** PROBLEM STATEMENT **
The lines from the top of the records below through the one containing "Radius of gyration: 17.55" are to be transcribed exactly, and nothing else is to be added.

Source data
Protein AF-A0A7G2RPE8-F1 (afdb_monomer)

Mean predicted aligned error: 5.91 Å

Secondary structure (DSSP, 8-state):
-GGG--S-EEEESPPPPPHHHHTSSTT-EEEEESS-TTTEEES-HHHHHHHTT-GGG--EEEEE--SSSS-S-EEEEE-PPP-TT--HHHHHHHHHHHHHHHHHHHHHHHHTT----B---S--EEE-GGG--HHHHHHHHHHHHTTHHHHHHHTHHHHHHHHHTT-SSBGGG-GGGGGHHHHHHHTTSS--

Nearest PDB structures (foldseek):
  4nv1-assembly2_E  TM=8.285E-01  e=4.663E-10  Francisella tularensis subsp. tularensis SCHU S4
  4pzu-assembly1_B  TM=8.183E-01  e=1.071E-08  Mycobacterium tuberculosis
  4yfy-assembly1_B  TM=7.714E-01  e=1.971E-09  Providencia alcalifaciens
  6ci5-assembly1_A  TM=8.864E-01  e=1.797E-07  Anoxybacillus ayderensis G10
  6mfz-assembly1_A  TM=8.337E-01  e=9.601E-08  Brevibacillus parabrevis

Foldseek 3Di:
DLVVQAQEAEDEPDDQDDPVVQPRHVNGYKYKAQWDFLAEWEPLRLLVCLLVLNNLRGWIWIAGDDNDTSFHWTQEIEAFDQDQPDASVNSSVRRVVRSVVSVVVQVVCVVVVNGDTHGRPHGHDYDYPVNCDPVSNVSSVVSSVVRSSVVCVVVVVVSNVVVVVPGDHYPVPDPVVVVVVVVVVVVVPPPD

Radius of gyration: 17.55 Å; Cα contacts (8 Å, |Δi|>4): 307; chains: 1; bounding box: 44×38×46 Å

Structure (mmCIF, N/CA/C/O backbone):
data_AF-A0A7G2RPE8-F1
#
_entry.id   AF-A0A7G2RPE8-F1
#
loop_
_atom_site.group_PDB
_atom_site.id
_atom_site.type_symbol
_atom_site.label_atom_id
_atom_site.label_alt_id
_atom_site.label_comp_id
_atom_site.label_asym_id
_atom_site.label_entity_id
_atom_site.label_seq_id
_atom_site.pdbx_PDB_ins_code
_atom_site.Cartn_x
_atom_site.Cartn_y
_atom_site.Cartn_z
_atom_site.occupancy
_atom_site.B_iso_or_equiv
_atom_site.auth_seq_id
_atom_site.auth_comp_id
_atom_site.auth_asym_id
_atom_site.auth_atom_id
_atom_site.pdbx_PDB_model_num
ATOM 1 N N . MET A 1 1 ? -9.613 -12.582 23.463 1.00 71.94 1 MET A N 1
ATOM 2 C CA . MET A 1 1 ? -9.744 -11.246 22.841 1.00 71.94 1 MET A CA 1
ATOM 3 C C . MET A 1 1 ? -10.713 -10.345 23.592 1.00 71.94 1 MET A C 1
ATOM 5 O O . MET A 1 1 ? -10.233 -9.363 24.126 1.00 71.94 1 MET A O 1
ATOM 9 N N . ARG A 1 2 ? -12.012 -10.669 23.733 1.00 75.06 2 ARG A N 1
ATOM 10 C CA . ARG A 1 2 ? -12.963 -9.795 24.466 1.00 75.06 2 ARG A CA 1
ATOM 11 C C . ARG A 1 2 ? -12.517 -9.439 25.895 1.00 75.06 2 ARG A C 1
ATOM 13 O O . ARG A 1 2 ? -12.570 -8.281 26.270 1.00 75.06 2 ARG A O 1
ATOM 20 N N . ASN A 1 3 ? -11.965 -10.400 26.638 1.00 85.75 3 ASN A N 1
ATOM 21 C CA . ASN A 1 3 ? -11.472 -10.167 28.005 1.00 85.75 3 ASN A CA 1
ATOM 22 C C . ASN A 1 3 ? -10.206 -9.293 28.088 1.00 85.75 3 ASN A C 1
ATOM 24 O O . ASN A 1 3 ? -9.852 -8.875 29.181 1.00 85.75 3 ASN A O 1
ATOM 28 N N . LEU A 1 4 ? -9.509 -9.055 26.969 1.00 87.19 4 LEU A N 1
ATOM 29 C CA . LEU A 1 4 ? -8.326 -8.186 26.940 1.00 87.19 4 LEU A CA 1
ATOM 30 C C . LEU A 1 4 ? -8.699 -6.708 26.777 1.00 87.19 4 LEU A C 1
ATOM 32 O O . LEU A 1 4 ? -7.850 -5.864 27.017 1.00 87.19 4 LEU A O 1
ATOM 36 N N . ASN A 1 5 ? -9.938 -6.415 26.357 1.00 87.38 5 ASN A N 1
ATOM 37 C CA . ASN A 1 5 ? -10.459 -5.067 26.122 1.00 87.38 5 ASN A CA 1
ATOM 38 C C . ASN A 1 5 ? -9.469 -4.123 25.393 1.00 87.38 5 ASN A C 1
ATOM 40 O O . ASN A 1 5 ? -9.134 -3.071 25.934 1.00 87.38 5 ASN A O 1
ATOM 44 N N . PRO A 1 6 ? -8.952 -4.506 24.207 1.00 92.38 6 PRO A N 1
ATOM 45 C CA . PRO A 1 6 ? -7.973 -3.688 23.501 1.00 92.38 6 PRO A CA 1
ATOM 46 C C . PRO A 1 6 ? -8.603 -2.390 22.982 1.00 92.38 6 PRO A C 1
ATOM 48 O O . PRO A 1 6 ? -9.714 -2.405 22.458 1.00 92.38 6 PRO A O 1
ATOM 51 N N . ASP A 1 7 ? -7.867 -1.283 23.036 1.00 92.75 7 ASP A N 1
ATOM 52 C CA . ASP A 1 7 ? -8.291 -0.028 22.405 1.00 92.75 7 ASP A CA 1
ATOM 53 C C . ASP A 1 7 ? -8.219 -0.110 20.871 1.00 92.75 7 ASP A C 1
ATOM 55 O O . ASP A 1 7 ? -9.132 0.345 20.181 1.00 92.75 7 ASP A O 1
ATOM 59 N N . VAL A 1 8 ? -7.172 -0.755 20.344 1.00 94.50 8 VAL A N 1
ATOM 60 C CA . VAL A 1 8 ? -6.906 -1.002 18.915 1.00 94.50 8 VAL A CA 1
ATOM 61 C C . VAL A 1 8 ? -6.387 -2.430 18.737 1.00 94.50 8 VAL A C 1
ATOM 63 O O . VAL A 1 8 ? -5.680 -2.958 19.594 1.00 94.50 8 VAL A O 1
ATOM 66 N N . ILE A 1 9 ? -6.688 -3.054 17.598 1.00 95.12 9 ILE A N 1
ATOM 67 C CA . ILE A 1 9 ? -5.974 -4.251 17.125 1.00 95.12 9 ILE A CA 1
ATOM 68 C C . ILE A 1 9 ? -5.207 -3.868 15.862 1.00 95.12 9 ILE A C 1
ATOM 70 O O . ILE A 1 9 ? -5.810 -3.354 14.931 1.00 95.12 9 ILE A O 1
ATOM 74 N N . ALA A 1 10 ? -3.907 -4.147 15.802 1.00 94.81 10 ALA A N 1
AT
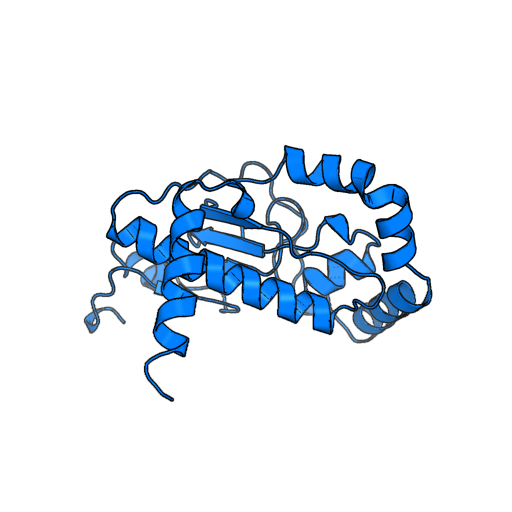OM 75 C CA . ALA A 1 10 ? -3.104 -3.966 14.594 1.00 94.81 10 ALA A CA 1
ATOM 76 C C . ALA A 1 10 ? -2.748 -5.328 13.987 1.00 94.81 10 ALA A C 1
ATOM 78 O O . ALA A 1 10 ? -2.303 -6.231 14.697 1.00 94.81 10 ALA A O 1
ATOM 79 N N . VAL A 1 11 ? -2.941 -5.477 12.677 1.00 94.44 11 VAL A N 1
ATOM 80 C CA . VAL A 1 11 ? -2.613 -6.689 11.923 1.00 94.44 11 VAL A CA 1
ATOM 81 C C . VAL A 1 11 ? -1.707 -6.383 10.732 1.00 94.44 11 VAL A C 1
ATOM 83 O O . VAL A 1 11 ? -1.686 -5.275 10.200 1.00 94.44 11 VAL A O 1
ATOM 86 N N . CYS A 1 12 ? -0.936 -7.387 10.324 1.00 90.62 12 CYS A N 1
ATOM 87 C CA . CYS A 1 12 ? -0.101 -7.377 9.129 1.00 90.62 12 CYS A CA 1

** RESULT OF THIS EXERCISE **
Protein AF-A0A7G2RPE8-F1 (afdb_monomer)

Mean predicted aligned error: 5.91 Å

Secondary structure (DSSP, 8-state):
-GGG--S-EEEESPPPPPHHHHTSSTT-EEEEESS-TTTEEES-HHHHHHHTT-GGG--EEEEE--SSSS-S-EEEEE-PPP-TT--HHHHHHHHHHHHHHHHHHHHHHHHTT----B---S--EEE-GGG--HHHHHHHHHHHHTTHHHHHHHTHHHHHHHHHTT-SSBGGG-GGGGGHHHHHHHTTSS--

Nearest PDB structures (foldseek):
  4nv1-assembly2_E  TM=8.285E-01  e=4.663E-10  Francisella tularensis subsp. tularensis SCHU S4
  4pzu-assembly1_B  TM=8.183E-01  e=1.071E-08  Mycobacterium tuberculosis
  4yfy-assembly1_B  TM=7.714E-01  e=1.971E-09  Providencia alcalifaciens
  6ci5-assembly1_A  TM=8.864E-01  e=1.797E-07  Anoxybacillus ayderensis G10
  6mfz-assembly1_A  TM=8.337E-01  e=9.601E-08  Brevibacillus parabrevis

Foldseek 3Di:
DLVVQAQEAEDEPDDQDDPVVQPRHVNGYKYKAQWDFLAEWEPLRLLVCLLVLNNLRGWIWIAGDDNDTSFHWTQEIEAFDQDQPDASVNSSVRRVVRSVVSVVVQVVCVVVVNGDTHGRPHGHDYDYPVNCDPVSNVSSVVSSVVRSSVVCVVVVVVSNVVVVVPGDHYPVPDPVVVVVVVVVVVVVPPPD

Radius of gyration: 17.55 Å; Cα contacts (8 Å, |Δi|>4): 307; chains: 1; bounding box: 44×38×46 Å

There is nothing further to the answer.